There was a great celebration of gluttony ahead of us, a chance to try Swedish, Finnish, American, Belarusian, Indian, and German cuisines, I don’t remember all the other countries people were from.

  In the evenings we would sit together around a scratched table in the kitchen. C. would drop by, a Swede from Finland, mumbling something to himself. He would grab the biggest frying pan, and the other pans would drop to the floor and scatter. Everyone would go silent. C. would then grab olive oil, a quarter of a kilo of bacon, eggs—six if he bought a smaller box and eight if he got the bigger one. He would make himself scrambled eggs and bacon with vicious intensity. It would stick to the bottom of the pan because this center for writers had only cast iron pans.

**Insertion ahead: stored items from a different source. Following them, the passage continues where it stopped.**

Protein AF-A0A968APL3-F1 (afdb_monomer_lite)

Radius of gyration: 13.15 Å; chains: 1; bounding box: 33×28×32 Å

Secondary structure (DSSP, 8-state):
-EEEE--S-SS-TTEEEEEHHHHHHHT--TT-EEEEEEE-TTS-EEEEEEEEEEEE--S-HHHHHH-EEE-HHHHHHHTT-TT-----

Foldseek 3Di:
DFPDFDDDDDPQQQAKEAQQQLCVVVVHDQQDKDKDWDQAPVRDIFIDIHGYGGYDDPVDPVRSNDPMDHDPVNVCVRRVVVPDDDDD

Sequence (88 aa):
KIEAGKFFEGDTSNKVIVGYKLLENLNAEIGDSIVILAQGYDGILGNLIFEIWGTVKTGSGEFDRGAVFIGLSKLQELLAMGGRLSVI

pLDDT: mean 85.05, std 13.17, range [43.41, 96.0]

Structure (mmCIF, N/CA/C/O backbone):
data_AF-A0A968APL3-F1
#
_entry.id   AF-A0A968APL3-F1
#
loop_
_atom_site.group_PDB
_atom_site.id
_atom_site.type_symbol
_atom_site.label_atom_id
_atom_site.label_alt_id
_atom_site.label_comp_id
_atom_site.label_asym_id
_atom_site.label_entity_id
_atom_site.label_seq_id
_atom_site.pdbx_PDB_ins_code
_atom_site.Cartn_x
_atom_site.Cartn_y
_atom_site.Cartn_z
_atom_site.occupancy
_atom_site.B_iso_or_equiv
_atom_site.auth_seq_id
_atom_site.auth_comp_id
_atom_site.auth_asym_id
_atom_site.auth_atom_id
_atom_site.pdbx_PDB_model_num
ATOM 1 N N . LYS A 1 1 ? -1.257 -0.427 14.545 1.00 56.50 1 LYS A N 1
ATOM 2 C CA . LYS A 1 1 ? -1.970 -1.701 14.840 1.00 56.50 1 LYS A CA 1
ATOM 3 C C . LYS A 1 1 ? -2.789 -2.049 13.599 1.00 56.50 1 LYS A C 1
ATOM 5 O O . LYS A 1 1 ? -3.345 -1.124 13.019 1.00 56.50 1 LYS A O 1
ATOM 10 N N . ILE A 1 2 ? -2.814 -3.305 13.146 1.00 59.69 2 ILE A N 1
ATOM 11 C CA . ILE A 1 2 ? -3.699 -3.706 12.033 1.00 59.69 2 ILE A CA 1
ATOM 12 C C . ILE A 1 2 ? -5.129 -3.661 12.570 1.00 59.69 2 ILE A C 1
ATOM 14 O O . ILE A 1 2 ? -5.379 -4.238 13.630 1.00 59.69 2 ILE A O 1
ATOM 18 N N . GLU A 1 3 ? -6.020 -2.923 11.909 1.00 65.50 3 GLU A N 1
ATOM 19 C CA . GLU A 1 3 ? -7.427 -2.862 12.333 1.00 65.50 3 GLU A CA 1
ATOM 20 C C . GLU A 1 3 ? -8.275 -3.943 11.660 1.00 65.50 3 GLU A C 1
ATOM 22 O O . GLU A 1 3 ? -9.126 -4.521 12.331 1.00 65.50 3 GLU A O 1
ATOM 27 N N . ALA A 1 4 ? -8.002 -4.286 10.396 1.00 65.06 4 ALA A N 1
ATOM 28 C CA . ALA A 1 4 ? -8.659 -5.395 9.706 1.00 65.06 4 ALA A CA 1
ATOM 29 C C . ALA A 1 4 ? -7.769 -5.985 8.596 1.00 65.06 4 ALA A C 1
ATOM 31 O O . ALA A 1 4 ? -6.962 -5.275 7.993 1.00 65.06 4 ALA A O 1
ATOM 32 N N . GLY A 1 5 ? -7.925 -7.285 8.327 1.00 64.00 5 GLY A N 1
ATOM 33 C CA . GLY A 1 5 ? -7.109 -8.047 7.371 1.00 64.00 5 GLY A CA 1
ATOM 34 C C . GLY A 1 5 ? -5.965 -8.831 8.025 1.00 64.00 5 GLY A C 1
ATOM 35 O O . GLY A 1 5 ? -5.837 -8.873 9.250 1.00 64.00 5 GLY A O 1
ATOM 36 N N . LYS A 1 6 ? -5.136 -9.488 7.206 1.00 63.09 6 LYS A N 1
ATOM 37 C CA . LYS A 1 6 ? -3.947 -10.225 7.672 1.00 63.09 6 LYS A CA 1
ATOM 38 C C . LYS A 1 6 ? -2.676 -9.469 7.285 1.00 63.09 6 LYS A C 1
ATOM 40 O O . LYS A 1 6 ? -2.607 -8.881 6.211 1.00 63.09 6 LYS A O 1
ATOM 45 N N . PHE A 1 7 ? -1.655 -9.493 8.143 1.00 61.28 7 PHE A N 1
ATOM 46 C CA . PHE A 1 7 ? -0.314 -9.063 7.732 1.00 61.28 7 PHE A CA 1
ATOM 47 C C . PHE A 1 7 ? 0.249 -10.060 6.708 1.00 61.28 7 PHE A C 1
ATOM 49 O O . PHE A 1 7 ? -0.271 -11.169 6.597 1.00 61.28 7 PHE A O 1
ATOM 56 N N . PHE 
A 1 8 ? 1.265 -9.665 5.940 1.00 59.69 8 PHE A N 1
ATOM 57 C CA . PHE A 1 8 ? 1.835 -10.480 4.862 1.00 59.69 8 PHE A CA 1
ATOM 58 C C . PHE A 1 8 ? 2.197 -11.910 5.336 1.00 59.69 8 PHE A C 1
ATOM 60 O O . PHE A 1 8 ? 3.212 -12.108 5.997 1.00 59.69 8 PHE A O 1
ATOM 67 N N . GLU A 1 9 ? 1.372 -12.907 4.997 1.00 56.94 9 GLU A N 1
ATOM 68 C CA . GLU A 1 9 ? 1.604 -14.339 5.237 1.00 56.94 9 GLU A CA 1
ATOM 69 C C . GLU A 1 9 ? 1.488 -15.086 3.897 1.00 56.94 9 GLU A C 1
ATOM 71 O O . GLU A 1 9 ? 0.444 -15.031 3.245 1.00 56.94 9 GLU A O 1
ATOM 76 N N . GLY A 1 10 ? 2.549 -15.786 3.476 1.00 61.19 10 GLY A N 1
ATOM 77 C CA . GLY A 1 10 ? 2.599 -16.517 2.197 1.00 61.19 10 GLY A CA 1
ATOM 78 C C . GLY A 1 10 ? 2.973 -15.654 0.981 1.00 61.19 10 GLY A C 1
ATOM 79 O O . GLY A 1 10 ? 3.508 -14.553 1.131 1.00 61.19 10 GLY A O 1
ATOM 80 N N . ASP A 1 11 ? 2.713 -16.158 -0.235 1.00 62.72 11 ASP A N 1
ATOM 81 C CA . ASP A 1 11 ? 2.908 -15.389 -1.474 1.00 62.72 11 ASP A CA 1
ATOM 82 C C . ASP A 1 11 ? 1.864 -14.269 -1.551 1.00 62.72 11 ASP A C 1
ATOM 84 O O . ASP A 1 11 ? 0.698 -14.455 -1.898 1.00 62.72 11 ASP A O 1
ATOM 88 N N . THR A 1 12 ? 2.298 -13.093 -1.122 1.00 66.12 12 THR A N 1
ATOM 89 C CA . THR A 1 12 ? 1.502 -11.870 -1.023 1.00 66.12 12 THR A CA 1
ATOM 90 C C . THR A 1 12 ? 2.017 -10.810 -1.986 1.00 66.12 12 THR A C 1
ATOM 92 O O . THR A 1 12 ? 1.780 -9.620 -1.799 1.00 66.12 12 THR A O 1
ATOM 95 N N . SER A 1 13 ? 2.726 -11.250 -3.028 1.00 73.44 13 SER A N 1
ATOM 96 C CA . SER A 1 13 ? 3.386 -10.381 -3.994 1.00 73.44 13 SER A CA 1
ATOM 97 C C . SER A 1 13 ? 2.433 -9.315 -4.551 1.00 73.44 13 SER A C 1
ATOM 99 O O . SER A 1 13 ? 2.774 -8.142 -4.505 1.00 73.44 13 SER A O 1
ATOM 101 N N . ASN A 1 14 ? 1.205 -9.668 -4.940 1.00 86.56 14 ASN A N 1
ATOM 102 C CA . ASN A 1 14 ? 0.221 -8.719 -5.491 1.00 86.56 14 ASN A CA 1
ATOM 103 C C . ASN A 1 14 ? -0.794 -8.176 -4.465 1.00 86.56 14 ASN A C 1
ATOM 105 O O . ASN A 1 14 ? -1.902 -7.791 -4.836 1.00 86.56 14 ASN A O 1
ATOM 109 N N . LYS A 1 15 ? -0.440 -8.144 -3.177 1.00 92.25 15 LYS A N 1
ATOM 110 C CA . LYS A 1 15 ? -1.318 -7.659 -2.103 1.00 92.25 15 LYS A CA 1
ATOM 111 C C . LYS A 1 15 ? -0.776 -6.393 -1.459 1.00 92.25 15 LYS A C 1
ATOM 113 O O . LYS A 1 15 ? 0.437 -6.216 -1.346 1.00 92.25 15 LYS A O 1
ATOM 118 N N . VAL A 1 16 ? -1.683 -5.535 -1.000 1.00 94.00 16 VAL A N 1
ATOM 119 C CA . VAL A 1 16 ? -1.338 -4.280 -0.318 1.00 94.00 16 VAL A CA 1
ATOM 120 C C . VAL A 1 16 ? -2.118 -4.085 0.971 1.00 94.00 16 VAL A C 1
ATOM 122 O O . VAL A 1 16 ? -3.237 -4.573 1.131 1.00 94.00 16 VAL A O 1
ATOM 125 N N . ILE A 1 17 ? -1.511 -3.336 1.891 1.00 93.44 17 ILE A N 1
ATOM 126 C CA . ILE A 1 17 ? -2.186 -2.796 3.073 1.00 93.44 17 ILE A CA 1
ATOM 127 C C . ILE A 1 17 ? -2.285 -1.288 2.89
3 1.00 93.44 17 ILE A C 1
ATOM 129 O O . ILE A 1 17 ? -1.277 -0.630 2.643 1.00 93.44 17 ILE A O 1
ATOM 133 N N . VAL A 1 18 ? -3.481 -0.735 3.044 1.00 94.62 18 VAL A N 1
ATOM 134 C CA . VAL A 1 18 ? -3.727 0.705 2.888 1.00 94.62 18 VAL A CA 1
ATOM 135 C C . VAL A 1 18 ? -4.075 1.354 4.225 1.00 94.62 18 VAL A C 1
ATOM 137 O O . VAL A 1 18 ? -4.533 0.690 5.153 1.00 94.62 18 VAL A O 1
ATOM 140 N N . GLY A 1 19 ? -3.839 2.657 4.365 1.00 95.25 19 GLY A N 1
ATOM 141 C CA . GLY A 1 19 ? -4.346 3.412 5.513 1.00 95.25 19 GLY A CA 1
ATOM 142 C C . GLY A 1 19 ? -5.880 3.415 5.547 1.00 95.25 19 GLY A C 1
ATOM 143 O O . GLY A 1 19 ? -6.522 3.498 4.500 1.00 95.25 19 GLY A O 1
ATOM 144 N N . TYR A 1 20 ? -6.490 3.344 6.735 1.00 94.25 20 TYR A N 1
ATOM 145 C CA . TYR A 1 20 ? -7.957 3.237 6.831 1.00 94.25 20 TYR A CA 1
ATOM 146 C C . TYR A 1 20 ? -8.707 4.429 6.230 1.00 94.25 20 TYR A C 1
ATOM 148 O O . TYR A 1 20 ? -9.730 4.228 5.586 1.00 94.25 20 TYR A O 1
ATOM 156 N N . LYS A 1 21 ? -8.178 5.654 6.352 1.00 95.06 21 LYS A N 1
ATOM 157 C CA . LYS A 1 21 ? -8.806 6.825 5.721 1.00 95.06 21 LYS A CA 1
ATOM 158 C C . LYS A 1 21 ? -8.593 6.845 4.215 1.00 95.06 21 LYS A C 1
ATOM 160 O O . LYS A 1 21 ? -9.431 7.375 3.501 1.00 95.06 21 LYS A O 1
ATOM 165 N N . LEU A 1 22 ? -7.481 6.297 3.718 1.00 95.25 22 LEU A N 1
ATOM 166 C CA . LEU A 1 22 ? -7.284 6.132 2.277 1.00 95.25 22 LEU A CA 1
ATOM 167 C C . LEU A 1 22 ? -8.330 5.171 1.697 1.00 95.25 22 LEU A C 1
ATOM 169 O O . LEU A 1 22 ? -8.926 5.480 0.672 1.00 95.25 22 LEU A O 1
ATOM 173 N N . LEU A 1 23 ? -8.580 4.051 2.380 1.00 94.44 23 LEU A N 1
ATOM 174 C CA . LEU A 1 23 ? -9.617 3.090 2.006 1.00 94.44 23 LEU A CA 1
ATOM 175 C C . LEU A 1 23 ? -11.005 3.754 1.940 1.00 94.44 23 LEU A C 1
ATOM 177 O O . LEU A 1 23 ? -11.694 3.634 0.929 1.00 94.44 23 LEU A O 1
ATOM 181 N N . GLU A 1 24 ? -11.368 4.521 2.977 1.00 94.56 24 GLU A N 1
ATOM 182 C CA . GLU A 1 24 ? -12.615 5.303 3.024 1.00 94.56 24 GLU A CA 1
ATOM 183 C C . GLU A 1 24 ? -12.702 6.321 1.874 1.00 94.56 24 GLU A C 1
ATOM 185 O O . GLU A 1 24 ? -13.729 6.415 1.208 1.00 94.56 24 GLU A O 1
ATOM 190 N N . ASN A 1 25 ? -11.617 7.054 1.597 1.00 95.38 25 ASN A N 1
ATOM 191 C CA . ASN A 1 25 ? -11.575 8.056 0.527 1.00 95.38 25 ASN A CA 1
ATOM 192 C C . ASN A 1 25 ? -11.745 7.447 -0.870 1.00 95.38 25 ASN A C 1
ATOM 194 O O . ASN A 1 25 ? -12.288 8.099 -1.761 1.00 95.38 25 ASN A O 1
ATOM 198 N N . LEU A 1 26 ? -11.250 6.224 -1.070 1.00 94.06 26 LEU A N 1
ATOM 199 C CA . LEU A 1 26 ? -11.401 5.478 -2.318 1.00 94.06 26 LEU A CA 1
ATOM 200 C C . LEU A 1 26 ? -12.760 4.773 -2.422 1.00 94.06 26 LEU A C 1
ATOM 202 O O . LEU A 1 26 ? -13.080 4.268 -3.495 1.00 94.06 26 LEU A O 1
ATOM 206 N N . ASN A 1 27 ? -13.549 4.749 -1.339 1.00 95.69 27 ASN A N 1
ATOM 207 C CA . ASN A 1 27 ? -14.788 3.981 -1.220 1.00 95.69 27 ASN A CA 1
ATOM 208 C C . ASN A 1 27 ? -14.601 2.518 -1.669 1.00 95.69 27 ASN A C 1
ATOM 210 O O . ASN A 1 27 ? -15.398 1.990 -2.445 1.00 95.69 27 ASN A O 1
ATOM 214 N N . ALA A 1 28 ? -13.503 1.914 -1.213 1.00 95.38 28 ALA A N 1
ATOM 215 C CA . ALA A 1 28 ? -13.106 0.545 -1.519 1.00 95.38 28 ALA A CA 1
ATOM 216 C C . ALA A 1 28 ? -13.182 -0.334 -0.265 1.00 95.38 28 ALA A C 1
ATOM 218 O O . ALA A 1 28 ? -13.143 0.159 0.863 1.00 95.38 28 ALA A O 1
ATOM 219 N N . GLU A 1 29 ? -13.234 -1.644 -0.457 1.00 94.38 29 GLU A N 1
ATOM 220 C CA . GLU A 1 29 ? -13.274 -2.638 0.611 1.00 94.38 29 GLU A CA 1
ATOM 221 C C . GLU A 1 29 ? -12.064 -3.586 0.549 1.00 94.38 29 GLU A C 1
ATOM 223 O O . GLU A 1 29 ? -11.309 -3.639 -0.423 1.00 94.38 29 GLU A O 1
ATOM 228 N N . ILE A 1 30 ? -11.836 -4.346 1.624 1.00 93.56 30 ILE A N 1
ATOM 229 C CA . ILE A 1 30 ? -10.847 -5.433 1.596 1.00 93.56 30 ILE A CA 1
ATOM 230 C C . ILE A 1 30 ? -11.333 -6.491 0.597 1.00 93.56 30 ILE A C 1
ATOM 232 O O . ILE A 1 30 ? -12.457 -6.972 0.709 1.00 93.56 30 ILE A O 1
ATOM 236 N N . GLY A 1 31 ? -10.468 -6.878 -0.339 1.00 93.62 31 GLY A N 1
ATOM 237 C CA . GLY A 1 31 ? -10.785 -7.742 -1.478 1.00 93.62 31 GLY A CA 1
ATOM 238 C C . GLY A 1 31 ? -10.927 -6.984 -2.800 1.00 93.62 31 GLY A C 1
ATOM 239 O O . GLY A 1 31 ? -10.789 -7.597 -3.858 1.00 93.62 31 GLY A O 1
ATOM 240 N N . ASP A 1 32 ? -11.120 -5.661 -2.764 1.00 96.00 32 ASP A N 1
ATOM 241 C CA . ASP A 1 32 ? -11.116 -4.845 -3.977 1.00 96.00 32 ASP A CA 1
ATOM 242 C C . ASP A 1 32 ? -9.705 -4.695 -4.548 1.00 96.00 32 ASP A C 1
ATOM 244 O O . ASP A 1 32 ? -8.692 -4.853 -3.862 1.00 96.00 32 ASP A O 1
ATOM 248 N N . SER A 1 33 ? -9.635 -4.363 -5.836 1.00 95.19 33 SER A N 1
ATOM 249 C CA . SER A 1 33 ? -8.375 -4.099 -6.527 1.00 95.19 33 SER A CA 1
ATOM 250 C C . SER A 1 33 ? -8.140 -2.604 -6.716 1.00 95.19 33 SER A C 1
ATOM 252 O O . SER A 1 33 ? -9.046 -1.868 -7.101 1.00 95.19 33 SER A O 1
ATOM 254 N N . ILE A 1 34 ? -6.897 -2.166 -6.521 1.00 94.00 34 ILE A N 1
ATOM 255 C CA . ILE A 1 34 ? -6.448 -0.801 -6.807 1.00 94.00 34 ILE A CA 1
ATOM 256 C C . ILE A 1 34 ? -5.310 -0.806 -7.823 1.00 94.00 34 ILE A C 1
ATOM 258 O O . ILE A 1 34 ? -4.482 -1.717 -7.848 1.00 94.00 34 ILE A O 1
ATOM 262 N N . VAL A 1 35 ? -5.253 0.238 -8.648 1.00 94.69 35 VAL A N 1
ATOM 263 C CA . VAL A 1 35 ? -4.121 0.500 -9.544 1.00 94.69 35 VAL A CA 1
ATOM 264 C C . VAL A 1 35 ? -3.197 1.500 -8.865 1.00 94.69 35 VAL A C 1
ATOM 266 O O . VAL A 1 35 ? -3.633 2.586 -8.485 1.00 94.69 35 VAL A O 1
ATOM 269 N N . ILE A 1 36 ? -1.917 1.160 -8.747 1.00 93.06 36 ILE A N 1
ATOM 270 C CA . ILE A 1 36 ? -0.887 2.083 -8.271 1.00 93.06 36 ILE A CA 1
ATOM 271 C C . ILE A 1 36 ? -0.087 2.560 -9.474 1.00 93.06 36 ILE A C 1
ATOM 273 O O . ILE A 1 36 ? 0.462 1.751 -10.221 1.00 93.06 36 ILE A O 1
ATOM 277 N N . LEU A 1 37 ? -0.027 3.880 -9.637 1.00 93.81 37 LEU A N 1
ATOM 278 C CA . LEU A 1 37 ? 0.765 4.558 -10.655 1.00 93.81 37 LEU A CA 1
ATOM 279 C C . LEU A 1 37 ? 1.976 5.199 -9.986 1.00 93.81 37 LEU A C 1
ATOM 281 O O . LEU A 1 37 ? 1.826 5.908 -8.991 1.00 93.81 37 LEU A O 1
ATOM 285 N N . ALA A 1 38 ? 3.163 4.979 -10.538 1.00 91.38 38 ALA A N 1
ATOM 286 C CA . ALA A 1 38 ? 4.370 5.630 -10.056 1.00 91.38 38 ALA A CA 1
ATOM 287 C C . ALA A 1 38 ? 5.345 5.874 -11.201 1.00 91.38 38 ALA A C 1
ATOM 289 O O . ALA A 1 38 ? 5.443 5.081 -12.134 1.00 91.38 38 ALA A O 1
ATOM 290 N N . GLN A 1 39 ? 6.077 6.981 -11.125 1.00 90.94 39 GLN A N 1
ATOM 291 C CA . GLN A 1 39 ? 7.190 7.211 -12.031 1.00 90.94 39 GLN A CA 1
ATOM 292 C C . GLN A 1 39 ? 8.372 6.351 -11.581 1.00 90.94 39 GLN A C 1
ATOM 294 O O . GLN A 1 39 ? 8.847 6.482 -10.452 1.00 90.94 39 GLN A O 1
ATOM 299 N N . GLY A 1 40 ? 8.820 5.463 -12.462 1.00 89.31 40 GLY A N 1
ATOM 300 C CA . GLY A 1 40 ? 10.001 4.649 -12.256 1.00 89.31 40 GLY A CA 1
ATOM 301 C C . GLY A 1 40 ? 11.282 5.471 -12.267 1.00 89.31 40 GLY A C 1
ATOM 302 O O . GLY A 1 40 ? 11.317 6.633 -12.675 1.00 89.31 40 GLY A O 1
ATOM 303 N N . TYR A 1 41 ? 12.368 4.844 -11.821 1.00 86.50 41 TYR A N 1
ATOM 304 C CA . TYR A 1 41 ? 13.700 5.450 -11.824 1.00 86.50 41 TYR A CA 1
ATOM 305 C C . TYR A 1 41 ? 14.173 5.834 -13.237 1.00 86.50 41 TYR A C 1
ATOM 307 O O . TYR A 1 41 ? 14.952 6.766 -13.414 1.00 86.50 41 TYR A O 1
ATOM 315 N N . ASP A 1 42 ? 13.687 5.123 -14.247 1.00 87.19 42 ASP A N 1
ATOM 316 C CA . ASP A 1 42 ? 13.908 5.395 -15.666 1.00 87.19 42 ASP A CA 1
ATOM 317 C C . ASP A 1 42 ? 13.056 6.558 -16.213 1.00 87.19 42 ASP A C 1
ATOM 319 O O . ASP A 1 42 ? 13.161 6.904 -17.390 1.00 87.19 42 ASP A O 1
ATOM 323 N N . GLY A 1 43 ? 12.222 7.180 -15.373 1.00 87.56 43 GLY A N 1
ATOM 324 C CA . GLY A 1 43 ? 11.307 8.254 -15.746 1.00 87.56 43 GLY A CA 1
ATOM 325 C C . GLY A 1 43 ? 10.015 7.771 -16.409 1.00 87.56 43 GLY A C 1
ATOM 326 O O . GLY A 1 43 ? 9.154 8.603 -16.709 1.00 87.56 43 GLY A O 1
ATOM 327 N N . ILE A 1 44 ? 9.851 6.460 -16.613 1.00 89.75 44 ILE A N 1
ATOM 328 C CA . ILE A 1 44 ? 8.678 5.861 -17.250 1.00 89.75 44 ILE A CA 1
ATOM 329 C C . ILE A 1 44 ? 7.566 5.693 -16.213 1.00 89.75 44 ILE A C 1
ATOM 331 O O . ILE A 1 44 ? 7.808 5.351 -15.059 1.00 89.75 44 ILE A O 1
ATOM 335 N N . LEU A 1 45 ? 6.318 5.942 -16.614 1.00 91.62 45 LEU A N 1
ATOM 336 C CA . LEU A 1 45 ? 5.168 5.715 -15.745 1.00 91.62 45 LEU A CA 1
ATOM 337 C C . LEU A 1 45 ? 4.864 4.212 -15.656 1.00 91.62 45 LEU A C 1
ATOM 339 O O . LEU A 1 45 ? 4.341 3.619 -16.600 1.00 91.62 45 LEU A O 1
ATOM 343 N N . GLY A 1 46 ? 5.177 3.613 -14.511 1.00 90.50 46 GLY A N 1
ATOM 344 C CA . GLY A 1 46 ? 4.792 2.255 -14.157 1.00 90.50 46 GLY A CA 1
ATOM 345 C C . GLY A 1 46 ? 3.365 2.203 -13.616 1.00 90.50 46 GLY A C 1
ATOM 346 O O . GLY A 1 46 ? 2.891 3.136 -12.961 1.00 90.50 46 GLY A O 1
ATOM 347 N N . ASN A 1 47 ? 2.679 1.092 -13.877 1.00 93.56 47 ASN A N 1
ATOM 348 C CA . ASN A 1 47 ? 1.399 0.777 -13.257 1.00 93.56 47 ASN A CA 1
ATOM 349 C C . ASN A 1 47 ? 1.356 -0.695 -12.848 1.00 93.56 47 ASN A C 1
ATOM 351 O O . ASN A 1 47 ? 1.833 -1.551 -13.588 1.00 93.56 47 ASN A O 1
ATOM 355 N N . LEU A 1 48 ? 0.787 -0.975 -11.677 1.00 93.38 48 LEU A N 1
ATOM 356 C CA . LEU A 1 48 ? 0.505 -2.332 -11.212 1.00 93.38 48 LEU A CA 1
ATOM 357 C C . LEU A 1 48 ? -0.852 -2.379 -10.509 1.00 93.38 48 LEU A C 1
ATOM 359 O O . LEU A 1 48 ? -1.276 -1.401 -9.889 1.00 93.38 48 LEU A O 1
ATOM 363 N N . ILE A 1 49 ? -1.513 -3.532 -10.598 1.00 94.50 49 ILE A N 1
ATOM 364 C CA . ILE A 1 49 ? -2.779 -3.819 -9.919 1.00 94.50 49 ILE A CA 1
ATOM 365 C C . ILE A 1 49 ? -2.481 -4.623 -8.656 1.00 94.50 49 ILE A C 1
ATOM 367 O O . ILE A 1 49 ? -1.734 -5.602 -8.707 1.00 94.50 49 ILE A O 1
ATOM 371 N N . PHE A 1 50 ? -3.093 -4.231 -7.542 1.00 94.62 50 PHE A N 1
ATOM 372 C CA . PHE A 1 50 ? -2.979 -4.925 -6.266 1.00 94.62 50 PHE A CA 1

And so he would try to get all of it off the bottom with a wooden spoon, cursing in five languages. He wore an army jacket. He was short and this jacket was supposed to make him look more serious. In the end he would sit down with the frying pan at the table, still silent and still wearing the jacket. He’d devour his scrambled eggs, bite into his bread greedily and as fast as possible. He would soon disappear, with his pockets filled with beer bottles. The table would come back to life. “I mean, it’s rude,” the American would say, “I don’t know how to interpret that” she would add. “Someone should tell him,” and she would go back to eating her avocado salad.